◆ ASSIGNMENT
In the listing below, find the line that contains "ATOM 269 C CA" and the line that contains "ATOM 281 O O". Quote both and every line between them, exactly, and nothing more.

◆ RECORDS FOR THIS TASK
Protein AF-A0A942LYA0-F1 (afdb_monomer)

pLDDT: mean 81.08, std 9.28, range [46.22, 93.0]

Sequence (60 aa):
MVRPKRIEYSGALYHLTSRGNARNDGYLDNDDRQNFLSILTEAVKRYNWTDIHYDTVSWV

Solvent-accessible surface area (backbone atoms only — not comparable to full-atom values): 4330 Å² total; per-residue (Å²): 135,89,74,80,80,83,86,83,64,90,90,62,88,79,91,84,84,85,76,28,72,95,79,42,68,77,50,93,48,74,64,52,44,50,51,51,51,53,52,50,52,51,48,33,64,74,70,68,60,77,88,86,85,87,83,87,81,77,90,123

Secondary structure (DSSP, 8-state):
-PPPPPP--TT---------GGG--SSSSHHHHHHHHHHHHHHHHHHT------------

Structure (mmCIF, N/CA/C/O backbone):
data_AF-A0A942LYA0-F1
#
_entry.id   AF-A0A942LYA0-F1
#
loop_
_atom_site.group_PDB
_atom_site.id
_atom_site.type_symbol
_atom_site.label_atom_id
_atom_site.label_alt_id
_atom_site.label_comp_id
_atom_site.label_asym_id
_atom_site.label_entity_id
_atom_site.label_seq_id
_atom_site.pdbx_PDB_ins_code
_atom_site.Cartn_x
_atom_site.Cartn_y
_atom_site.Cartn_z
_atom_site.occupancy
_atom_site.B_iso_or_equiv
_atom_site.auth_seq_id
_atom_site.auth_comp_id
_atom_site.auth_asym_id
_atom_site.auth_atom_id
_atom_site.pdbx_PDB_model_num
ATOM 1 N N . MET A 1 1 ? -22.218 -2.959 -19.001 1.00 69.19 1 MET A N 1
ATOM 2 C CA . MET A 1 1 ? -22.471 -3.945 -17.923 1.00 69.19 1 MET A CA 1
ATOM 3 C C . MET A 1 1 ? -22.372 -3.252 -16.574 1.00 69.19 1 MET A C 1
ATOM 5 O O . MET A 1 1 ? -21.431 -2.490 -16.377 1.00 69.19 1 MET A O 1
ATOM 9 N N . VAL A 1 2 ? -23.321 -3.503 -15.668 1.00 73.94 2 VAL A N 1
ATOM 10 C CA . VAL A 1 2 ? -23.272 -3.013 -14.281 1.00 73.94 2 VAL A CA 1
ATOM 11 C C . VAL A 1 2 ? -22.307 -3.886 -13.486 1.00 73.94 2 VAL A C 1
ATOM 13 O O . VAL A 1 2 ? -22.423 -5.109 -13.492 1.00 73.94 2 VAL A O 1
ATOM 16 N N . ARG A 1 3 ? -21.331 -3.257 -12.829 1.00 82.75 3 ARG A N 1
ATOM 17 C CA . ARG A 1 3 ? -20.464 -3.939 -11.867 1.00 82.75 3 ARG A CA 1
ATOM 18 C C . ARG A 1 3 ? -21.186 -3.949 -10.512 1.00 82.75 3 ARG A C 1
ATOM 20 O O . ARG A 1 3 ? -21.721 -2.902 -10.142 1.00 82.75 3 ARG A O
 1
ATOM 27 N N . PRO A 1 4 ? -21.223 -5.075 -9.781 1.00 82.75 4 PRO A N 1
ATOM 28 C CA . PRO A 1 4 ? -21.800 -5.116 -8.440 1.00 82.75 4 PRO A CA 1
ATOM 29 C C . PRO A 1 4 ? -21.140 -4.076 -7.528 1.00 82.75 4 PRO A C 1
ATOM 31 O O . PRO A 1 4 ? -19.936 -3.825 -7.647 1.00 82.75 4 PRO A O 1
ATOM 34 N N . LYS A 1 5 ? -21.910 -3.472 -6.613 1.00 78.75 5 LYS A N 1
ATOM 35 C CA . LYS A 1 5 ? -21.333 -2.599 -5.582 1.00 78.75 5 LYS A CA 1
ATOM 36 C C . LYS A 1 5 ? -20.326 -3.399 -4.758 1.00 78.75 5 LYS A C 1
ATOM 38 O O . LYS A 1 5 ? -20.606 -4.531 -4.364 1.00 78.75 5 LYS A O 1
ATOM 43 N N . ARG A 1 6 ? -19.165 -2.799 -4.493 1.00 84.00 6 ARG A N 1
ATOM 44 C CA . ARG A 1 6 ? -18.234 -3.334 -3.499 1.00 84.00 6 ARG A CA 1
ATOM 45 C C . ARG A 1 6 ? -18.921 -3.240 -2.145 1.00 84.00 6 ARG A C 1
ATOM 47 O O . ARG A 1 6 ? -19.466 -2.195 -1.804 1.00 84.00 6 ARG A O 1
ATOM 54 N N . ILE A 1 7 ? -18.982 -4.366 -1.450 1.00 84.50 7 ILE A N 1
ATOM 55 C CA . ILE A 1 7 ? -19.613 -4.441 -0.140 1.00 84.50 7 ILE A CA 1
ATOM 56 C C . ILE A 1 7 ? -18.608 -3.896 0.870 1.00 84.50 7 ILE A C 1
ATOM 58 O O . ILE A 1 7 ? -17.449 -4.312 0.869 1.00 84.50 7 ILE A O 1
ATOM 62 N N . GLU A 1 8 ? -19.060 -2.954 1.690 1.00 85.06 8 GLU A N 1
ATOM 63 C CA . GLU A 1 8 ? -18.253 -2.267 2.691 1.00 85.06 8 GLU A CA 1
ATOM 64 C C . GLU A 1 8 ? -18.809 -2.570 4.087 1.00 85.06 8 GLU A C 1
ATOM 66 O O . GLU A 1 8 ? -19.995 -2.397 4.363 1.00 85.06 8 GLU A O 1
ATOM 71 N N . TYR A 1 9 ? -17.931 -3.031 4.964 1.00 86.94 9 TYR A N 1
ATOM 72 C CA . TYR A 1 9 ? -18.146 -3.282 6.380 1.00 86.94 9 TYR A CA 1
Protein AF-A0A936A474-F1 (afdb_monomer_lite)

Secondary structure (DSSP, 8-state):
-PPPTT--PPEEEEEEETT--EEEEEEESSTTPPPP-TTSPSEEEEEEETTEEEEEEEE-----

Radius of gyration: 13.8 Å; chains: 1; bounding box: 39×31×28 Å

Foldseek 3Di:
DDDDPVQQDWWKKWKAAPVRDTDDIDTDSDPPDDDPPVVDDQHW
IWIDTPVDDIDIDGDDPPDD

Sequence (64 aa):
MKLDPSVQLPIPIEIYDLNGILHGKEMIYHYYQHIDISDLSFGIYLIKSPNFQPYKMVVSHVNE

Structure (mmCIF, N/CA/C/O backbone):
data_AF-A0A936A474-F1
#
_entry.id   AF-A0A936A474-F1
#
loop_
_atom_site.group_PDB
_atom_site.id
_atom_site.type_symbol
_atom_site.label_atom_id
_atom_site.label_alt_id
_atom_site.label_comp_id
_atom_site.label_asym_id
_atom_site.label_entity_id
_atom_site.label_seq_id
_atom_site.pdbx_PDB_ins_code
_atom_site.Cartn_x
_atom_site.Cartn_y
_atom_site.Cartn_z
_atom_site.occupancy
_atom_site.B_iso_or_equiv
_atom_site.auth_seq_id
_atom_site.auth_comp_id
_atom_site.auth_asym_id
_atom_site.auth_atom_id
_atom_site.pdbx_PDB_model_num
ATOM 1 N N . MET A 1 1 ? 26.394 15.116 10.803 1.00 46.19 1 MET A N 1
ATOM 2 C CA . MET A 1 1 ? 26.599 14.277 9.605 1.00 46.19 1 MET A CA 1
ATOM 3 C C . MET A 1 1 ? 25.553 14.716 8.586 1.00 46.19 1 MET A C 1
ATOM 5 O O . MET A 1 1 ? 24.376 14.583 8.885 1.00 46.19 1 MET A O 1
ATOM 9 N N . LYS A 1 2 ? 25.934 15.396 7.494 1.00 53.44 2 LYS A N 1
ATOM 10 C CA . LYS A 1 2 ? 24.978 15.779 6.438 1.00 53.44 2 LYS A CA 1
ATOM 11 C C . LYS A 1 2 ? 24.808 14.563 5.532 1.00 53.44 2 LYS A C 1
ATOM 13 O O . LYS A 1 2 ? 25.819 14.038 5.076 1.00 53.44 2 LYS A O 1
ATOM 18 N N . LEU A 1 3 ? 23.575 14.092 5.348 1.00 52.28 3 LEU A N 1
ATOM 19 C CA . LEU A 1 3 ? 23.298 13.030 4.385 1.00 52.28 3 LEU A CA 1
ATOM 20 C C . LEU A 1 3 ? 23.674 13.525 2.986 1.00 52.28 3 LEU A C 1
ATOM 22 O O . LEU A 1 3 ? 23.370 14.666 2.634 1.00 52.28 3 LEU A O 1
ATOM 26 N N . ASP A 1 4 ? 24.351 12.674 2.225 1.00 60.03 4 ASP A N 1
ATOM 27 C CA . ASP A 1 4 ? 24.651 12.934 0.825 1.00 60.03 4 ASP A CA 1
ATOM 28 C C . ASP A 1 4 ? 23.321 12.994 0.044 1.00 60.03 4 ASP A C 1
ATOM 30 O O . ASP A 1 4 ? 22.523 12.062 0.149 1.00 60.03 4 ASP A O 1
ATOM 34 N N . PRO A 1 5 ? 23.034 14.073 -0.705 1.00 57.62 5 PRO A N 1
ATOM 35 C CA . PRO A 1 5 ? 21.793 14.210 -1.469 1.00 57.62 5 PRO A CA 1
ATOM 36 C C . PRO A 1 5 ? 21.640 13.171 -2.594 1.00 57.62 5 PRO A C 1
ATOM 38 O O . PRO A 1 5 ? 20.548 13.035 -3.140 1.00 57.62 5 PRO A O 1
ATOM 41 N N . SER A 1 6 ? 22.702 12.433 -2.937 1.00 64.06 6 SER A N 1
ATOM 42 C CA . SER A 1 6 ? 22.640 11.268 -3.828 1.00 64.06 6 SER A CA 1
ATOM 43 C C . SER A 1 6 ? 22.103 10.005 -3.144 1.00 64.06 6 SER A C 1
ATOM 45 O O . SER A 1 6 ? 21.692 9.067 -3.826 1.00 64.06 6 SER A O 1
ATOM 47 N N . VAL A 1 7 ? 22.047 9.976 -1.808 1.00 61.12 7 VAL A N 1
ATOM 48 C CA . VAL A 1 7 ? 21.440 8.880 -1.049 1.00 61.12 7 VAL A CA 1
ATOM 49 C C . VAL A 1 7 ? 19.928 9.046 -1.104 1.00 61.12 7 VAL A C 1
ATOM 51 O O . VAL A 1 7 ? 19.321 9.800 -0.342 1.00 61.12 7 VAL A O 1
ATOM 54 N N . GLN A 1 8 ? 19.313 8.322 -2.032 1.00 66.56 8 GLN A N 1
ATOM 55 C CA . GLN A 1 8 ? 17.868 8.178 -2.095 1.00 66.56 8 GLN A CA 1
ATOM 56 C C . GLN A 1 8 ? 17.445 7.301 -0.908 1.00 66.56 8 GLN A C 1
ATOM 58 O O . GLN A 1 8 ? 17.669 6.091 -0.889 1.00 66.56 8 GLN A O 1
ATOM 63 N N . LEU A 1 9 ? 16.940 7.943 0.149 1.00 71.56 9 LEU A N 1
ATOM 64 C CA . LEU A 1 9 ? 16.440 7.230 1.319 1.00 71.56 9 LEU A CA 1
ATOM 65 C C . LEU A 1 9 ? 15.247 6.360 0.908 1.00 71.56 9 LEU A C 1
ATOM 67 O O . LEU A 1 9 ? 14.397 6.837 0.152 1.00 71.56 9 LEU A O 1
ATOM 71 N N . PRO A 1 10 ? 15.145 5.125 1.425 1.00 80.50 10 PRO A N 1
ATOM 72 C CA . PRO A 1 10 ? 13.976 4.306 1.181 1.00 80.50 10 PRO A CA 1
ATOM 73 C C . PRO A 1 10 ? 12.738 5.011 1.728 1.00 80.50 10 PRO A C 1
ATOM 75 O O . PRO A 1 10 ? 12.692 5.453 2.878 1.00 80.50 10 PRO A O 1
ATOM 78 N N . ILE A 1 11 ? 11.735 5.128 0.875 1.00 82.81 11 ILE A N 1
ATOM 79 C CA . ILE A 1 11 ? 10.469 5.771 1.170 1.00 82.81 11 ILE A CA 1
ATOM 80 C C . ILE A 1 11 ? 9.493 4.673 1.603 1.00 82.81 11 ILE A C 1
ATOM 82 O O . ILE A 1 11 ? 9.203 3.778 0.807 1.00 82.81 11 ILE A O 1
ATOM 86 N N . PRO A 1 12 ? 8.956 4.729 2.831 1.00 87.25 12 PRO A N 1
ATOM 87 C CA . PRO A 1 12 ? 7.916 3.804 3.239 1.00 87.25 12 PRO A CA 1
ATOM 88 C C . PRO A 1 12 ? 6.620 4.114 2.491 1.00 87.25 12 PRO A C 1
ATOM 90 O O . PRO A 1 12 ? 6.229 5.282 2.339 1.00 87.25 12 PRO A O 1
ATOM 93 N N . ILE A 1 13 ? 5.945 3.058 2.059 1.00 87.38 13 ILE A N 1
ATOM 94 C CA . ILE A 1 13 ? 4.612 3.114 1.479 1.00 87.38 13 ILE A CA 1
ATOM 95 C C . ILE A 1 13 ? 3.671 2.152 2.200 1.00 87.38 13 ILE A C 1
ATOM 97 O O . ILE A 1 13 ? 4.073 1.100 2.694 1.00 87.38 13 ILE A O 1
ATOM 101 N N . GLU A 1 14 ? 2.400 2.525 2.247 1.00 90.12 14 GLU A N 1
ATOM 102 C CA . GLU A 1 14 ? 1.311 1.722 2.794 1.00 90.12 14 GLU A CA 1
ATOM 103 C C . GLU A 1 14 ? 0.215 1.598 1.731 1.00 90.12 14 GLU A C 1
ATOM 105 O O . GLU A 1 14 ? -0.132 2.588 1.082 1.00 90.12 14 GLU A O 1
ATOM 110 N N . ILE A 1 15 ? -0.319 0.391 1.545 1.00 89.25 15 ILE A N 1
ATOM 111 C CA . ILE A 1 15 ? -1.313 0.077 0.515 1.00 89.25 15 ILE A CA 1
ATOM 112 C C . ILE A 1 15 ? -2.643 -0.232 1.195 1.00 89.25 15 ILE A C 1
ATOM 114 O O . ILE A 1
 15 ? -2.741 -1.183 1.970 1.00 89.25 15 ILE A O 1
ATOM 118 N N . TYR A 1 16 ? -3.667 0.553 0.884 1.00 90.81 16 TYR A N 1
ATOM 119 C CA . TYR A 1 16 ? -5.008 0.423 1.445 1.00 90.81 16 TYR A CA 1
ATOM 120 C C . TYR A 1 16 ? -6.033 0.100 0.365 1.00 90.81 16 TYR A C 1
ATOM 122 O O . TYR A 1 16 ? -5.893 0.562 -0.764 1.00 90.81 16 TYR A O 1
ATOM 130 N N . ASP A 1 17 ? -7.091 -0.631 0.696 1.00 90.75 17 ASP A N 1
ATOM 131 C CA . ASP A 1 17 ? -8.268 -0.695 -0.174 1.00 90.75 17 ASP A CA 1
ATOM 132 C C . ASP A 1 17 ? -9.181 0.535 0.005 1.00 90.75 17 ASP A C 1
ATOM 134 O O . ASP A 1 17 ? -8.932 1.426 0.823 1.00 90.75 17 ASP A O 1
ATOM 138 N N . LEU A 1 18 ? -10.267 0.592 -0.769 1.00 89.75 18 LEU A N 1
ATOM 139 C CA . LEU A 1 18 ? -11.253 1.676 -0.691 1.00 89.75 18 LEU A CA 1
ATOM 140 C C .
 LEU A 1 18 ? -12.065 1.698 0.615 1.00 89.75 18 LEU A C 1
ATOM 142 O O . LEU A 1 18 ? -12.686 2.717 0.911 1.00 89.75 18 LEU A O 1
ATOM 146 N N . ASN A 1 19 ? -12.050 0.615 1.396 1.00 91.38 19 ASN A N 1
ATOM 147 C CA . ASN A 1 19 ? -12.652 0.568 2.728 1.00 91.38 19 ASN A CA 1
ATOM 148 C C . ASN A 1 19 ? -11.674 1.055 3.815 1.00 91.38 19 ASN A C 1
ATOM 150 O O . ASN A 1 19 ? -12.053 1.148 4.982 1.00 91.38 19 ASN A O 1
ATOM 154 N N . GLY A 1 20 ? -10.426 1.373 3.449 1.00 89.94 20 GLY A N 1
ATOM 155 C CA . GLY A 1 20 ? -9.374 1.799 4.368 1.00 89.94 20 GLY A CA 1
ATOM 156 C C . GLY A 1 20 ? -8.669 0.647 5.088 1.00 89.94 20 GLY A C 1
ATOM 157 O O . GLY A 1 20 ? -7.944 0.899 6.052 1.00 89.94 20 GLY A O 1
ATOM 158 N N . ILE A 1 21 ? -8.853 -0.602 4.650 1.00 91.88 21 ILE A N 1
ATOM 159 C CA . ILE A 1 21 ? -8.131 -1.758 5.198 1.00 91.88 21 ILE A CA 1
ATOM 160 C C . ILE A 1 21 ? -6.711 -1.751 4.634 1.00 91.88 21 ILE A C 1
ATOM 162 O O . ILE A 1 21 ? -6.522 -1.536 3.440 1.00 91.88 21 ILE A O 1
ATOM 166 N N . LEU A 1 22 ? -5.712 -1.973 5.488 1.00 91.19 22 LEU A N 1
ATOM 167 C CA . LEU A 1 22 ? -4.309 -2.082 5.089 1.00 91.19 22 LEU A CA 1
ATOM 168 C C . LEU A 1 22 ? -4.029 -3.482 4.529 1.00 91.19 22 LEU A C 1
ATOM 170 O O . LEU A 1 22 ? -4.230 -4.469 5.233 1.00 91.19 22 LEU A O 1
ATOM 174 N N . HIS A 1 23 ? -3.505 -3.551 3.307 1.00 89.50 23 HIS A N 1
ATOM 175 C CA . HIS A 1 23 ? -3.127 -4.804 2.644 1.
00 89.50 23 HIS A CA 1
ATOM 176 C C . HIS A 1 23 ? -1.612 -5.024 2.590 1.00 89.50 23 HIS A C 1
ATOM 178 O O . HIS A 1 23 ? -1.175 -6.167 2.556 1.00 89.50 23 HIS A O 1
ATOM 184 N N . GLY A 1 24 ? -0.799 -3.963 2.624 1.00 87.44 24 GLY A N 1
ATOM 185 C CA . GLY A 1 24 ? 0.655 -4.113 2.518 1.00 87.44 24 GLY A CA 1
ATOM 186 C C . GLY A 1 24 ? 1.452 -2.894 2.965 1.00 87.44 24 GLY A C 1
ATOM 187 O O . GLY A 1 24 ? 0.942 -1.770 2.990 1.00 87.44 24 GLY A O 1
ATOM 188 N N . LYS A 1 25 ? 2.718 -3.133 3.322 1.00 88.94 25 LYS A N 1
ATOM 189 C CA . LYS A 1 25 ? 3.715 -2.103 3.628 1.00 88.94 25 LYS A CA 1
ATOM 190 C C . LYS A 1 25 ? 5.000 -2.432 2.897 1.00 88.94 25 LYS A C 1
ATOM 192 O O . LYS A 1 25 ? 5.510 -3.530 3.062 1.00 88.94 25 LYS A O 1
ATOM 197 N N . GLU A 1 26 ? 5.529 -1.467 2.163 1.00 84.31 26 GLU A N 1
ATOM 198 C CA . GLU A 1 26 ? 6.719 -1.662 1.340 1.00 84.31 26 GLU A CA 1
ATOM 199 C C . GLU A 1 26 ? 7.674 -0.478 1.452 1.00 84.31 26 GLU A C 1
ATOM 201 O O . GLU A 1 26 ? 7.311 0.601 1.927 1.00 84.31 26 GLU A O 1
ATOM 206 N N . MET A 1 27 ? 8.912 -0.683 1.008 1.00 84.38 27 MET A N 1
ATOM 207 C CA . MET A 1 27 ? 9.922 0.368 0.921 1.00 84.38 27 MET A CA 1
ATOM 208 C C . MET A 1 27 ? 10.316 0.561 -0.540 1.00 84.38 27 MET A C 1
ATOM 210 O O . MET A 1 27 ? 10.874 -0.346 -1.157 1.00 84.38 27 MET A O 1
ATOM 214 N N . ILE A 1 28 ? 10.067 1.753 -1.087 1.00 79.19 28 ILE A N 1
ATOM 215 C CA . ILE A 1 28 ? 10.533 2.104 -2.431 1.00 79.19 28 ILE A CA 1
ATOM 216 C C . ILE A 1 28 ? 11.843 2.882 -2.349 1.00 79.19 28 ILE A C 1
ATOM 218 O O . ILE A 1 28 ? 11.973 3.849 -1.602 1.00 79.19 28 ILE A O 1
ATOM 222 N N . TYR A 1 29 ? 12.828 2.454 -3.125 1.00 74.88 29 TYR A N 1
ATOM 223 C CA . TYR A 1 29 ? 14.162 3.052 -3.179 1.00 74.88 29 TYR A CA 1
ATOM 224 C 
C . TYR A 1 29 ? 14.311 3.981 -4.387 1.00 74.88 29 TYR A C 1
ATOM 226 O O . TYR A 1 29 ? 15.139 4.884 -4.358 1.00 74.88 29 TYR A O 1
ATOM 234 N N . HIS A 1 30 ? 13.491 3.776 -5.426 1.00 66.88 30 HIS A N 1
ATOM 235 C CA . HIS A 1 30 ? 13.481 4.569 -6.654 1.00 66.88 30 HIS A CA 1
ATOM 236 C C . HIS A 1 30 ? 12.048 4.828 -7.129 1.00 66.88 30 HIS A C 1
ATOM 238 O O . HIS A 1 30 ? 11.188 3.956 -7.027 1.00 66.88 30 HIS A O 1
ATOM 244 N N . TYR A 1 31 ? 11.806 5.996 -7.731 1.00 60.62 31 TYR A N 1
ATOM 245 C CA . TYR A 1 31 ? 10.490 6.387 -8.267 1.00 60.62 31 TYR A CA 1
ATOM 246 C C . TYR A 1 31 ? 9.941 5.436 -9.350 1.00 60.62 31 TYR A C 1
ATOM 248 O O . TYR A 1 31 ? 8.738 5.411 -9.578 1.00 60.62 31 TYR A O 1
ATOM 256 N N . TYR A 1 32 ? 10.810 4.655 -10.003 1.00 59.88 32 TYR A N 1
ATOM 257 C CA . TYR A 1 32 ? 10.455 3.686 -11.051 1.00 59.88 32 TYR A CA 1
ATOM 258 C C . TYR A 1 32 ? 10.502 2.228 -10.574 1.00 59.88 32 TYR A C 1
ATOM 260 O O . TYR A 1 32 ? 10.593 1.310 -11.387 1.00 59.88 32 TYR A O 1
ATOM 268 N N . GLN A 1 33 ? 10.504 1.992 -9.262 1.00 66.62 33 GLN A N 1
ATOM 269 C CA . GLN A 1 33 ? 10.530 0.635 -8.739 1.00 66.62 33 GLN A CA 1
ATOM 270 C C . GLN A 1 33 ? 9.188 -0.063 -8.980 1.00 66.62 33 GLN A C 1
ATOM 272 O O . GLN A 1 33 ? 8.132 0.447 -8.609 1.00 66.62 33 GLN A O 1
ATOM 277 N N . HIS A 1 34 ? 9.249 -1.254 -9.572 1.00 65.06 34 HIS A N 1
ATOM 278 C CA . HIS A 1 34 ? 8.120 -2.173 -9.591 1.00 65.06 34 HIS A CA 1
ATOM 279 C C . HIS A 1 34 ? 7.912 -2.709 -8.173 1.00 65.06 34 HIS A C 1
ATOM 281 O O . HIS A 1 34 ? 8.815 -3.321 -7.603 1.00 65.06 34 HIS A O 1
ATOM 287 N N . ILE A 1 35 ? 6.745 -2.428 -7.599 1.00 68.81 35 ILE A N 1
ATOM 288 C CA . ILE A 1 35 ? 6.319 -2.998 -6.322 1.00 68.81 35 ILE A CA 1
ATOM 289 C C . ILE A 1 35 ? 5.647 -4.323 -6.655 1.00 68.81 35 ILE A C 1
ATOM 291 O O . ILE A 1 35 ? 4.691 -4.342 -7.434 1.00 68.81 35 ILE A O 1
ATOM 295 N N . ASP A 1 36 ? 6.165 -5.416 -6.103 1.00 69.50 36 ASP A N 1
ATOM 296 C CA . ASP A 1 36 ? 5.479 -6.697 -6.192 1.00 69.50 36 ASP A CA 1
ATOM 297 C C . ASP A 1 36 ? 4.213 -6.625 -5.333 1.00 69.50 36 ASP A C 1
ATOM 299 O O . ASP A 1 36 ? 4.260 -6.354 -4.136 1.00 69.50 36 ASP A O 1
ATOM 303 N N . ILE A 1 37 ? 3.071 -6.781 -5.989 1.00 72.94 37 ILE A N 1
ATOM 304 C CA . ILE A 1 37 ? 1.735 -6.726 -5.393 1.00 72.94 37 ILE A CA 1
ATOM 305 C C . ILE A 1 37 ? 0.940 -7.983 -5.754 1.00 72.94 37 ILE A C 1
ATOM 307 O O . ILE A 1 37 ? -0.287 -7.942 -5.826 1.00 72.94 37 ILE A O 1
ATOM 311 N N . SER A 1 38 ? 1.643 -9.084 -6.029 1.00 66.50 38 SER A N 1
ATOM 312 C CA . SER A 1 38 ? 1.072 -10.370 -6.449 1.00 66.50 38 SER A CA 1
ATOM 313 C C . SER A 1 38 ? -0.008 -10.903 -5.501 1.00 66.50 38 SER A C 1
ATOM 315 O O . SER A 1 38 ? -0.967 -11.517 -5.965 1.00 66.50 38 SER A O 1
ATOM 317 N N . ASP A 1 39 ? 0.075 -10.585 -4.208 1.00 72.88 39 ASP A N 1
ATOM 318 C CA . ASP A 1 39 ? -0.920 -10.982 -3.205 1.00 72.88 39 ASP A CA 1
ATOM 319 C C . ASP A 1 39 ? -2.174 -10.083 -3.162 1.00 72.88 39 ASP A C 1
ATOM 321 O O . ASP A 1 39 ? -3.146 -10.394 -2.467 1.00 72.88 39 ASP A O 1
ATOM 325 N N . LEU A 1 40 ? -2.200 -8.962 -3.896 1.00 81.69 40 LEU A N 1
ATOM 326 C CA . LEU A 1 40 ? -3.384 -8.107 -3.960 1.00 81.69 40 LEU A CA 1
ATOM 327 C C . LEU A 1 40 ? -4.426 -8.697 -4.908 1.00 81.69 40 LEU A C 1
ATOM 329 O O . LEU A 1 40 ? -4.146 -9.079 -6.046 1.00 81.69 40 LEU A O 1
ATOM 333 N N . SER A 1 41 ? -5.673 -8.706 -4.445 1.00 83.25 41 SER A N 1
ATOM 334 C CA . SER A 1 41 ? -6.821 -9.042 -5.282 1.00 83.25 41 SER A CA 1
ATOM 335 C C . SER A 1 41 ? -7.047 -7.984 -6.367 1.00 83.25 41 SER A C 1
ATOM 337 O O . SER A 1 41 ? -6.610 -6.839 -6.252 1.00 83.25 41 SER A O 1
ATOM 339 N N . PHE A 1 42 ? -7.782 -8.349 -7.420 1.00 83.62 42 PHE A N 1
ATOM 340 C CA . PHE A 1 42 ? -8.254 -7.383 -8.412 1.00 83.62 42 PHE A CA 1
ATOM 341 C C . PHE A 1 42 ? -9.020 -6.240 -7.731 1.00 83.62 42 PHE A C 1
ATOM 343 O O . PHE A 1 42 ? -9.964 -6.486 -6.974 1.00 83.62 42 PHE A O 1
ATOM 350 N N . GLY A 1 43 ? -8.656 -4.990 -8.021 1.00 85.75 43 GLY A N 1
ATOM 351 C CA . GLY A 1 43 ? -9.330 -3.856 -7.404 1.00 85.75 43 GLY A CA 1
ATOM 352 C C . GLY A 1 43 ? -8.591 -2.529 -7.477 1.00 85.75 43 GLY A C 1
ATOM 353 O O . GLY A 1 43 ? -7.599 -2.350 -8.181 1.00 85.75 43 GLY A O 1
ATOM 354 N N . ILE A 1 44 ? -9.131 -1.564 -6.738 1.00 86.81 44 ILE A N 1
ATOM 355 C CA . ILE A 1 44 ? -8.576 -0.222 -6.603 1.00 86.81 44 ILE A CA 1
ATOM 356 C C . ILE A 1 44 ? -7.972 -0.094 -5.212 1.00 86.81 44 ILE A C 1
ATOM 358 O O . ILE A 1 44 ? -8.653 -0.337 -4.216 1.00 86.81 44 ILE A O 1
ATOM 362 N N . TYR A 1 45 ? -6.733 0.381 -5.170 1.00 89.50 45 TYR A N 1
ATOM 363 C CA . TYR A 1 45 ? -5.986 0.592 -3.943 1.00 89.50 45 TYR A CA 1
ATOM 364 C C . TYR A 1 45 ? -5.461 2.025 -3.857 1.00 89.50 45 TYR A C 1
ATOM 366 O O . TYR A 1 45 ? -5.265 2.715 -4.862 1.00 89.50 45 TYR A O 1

◆ OUTPUT OF THE TASK
ATOM 269 C CA . GLN A 1 33 ? 10.530 0.635 -8.739 1.00 66.62 33 GLN A CA 1
ATOM 270 C C . GLN A 1 33 ? 9.188 -0.063 -8.980 1.00 66.62 33 GLN A C 1
ATOM 272 O O . GLN A 1 33 ? 8.132 0.447 -8.609 1.00 66.62 33 GLN A O 1
ATOM 277 N N . HIS A 1 34 ? 9.249 -1.254 -9.572 1.00 65.06 34 HIS A N 1
ATOM 278 C CA . HIS A 1 34 ? 8.120 -2.173 -9.591 1.00 65.06 34 HIS A CA 1
ATOM 279 C C . HIS A 1 34 ? 7.912 -2.709 -8.173 1.00 65.06 34 HIS A C 1
ATOM 281 O O . HIS A 1 34 ? 8.815 -3.321 -7.603 1.00 65.06 34 HIS A O 1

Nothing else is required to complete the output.